有时候我常常会出现幻觉:“到底我是真的如她们所说的,是个坏人,还是这只是她们想给我贴标签呢好拉我下水呢?”
最后时间来到2025年,我都要读完我的互联网NPD心理学PhD了,开始明白为何自己总是掉进她们给我挖好的坑…
原来,我的生物妈就是一个隐性Npd...恰恰就是因为我对这样的“叙事”方式太过于熟悉了,我从小就被训练成为“苦难叙事”的最佳听众,我就是她们最喜欢的模样:这样的故事我从小听到大,导致了我常常一听这样的“祥林嫂”叙事就信了,吸血鬼们也就闻着味来了…
我不光信了她们,我还同情她们,帮助她们,
最后, 精神和肉体同时被掏空。
小时候我妈就教过我一句话:”在家靠父母 出门靠朋友“,记得那时候她还在我面前拽了一句英语:
A friend in need is a friend in deed.
我身边的同龄人里,会英语的母亲几乎没有。那时候,我妈就是我的神。
现在我长大了,却发现成年人的世界根本就不是这么一回事。想要找一位真诚相待的朋友,就像想找一位真诚善良又靠谱的生活伴侣一样,可遇不可求,犹如大海捞针。虽然如此,我还是相信我能够找到靠谱朋友的几率也许比去买乐透大一丢丢。
实际上这种没有朋友的感觉确实已经持续很久很久了,孤独对我来说已经是一种常态。
前不久看了豆瓣网友 ”督山女伯爵“的一篇文章:“很难交到朋友的背后”
发现自己几乎完美契合她所有提到的原因。
青少年时期不间断的转学经历,方言的壁垒, 早在读高中那会我就是个独行侠了。
大学时因为我那“独特”的价值观,我更是鲜少有过合群的时候,早早就和同宿舍的分道扬镳(这根本称不上是“室友”),早在大一入学不久时我就不和同宿舍的扎堆行动了,甚至在当时一度很害怕碰上别人问我:“为什么你一个人?”

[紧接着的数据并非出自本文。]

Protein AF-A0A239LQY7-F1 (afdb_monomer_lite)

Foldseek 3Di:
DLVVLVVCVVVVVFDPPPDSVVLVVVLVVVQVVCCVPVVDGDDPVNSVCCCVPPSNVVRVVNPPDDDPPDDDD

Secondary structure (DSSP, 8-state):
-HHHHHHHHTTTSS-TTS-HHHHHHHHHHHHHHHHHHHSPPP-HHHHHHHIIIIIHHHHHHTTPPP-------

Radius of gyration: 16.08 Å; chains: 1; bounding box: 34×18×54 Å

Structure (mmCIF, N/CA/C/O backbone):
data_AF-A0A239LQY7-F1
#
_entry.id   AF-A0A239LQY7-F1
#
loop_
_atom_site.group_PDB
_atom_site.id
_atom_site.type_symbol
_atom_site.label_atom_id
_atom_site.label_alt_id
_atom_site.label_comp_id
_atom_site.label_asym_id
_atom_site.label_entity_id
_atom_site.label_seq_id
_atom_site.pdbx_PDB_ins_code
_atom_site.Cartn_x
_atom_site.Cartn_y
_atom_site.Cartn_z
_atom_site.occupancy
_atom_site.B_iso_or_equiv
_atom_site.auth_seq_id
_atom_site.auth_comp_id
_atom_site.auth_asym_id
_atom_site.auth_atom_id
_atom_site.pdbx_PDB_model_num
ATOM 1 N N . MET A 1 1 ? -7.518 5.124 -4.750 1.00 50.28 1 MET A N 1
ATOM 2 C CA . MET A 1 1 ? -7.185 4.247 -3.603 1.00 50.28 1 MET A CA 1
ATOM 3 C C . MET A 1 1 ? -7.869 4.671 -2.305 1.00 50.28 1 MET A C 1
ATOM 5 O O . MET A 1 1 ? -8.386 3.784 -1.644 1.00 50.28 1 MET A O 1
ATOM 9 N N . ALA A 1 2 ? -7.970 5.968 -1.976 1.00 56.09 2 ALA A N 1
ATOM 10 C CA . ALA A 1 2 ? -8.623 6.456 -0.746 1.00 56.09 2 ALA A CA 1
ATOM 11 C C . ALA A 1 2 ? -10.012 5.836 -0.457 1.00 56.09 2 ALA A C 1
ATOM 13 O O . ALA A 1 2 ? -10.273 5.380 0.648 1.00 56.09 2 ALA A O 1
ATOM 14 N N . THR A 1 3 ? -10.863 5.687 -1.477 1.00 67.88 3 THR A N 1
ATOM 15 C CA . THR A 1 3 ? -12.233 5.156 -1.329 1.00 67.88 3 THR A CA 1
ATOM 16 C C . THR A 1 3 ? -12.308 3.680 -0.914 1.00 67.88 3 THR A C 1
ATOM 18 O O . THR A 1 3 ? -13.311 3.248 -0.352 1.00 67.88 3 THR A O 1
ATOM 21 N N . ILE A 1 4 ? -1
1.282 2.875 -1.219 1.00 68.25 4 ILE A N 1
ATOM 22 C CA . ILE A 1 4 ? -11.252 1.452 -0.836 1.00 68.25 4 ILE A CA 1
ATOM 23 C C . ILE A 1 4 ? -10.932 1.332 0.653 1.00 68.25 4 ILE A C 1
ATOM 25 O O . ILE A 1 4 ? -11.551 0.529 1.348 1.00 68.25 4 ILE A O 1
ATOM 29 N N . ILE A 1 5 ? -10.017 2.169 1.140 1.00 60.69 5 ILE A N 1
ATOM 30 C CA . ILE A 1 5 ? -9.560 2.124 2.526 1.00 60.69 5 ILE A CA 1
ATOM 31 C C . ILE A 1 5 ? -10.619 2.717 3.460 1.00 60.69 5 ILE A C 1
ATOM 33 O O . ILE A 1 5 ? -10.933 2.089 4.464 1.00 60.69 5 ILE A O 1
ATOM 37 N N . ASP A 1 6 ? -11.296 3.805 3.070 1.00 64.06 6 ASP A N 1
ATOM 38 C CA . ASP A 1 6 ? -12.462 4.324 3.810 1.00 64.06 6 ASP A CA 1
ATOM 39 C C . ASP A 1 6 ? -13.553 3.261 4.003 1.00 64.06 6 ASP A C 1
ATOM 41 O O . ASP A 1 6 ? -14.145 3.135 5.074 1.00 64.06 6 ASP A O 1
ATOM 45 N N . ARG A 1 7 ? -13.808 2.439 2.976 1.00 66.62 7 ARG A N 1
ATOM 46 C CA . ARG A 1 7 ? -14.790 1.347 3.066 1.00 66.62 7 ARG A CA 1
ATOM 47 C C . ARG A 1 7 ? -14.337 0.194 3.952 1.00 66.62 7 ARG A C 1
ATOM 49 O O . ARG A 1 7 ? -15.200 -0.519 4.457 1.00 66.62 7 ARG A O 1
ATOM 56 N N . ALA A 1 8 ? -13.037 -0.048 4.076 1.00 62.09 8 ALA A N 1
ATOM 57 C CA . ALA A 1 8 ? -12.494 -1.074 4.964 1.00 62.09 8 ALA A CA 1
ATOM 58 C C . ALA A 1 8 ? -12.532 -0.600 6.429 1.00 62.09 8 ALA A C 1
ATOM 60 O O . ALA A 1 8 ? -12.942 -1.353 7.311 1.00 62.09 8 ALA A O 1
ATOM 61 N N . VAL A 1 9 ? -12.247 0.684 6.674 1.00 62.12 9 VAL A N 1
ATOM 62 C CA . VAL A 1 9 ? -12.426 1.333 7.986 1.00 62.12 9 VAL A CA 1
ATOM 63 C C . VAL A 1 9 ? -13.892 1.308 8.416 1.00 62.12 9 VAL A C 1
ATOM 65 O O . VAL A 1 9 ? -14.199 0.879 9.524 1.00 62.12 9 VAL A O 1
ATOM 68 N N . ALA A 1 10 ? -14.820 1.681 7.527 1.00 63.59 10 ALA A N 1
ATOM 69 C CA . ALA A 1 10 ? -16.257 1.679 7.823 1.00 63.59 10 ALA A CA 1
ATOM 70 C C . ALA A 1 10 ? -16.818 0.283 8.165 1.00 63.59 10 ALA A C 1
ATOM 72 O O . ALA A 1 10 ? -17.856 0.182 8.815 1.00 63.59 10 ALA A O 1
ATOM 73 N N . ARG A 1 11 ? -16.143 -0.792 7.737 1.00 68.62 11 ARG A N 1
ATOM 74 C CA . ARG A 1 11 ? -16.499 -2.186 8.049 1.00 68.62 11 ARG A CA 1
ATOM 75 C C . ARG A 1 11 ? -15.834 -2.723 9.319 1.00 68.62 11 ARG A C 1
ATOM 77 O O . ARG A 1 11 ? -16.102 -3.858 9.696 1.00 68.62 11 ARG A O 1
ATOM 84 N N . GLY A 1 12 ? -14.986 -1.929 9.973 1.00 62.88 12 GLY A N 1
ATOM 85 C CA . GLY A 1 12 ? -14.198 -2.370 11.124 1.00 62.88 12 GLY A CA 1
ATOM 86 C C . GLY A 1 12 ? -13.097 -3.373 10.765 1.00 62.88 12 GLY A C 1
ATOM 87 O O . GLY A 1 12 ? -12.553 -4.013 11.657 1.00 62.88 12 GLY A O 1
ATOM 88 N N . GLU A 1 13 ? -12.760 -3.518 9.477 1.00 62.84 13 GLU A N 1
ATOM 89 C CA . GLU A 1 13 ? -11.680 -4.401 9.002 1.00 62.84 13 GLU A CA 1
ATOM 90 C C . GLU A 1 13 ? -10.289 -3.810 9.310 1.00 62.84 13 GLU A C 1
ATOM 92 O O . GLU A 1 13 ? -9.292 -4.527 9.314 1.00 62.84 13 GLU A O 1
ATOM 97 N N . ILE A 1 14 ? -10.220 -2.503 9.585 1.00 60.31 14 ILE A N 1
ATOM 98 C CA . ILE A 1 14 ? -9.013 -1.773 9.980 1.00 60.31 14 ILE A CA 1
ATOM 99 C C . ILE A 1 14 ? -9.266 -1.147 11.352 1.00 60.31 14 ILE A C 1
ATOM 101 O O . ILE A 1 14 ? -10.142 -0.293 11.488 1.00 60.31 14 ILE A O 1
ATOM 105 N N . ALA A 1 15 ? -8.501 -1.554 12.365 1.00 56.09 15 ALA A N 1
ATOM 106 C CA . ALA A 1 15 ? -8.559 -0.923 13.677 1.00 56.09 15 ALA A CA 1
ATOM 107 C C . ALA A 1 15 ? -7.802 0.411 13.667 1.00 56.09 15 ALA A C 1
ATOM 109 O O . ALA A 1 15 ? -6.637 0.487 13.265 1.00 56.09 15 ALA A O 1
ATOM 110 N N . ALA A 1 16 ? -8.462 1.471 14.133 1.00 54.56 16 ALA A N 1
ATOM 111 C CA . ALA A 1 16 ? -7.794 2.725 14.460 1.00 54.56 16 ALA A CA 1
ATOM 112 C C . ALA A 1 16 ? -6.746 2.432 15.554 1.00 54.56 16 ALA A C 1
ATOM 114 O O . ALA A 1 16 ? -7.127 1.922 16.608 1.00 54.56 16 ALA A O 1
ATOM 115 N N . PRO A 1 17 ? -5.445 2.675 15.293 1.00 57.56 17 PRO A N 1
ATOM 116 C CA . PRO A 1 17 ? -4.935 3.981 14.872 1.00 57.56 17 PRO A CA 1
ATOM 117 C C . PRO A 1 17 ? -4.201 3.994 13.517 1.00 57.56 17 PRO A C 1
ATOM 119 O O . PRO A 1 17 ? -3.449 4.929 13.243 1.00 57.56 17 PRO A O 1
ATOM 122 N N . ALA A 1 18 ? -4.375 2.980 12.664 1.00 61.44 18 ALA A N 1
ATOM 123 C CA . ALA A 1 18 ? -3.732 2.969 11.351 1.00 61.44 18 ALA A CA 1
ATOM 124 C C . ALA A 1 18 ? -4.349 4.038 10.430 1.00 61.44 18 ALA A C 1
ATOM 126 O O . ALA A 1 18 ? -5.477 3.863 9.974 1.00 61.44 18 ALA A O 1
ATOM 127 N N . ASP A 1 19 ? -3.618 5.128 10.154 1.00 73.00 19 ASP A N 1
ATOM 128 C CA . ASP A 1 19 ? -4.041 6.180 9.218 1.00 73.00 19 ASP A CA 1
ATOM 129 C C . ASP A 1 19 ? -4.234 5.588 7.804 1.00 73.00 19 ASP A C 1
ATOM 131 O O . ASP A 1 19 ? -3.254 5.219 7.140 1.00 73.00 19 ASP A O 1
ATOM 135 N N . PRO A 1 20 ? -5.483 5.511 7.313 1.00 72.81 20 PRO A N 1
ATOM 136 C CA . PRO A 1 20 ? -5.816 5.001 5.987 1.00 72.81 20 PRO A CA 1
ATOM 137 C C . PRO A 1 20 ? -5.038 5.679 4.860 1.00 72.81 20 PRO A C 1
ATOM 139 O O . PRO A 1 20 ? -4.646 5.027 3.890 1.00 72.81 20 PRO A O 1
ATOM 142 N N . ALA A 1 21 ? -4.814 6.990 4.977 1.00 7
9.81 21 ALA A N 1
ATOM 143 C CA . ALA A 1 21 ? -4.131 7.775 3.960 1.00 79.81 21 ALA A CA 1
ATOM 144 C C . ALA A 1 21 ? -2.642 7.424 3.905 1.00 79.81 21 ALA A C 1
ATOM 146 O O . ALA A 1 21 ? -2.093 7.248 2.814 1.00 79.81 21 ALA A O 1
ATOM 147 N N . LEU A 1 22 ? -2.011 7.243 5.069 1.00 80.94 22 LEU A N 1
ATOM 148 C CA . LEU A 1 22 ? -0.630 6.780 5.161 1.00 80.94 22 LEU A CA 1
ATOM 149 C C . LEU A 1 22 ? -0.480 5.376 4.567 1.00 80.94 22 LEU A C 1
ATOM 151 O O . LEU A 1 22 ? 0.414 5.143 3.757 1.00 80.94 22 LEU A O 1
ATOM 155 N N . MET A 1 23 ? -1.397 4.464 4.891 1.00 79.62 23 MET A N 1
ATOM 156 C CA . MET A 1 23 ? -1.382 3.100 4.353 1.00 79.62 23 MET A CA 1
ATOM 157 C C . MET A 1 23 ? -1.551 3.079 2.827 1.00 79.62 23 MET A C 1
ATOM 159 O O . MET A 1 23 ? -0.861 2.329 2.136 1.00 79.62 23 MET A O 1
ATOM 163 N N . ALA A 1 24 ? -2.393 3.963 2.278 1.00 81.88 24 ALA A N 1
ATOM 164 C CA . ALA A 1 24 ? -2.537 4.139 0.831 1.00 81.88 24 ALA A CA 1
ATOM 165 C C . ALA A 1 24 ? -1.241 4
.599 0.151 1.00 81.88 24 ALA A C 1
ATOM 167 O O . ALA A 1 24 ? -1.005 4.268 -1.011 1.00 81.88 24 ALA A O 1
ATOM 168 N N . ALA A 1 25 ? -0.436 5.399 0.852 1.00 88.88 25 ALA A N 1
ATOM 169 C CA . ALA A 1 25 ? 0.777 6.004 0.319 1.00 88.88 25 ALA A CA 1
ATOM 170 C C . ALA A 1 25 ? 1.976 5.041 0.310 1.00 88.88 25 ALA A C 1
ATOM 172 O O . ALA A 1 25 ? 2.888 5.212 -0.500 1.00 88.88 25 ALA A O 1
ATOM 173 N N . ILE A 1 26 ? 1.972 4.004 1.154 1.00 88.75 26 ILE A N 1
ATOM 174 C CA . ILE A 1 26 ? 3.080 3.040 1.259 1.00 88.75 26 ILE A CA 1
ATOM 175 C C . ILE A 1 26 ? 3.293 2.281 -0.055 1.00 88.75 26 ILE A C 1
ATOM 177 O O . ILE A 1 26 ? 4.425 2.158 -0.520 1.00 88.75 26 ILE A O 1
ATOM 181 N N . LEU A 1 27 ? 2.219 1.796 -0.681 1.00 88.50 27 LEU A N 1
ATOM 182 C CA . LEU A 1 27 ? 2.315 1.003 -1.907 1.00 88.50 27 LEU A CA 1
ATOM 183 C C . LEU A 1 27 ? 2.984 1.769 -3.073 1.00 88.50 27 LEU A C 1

考古自己在互联网里留下的痕迹时,我发现21年我在豆瓣“谈谈大学舍友对你的影响”这个话题是发表过一些见解的,当时的我是这么写的:
用”同宿舍的人”这个词就好了,大学舍友于我而言是不存在的。在大学宿舍我没有朋友。 大学宿舍大概是本科生涯里堪称阴影的一部分吧…毕业6年了,经常还是时不时做噩梦被大学同宿舍那个女生霸凌给吓醒…… 我运气不好,遇上只会瞎BB,judge别人,嘴碎,背地里对我指指点点的同学,拉帮结派说我坏话,各种被说是怪胎,一起鼓动别人一起孤立我。 认识的第一面就被她呵呵地指着我的脸说: “感觉你看起来像傻仔”。 因为是广州人,觉得自己会广东话很了不起,所以看不起我的方言: “你又在说鸟语了,好难听,一句都听不懂,像泰语”。 和我一边说话一边当面吐槽我:“你好臭啊,我跟你说话我就闻到你好臭。你能不能去洗洗干净再来。” 碰见我在看书:“哎哟,好努力诶,就像高考前我们宿舍那个傻仔一样,为了背政治,每天挑灯夜战到半夜3点,结果高考连本科线都上不了,才300多分。你长得跟她超像的!也是喜欢看书,长得也是傻傻的!”
那时候孤单,压抑,无助是常态。 从没有在宿舍里感受到什么温暖。 毕业后赶紧把能删的都删了。
总而言之,大学生涯里经历过的不同形式的霸凌,羞辱,孤立,都是来自这位“生在广州(罗马) ”的同学。虽然彼时的我不知道萨特是谁,但在她的身上,我很早就认识到“他人即地狱”这个概念了。
大学时和舍友相处不来,也间接的影响了日后,毕业后我讨厌任何形式合租的生活,不喜欢跟任何陌生人一起合租。习惯了一个人,也喜欢一个人生活的自在。甚至是出国读书,我根本受不了和其他人合租,为了躲避合租,选择回家,当个Non-attending Student (很感激我的学校还有这样的学制)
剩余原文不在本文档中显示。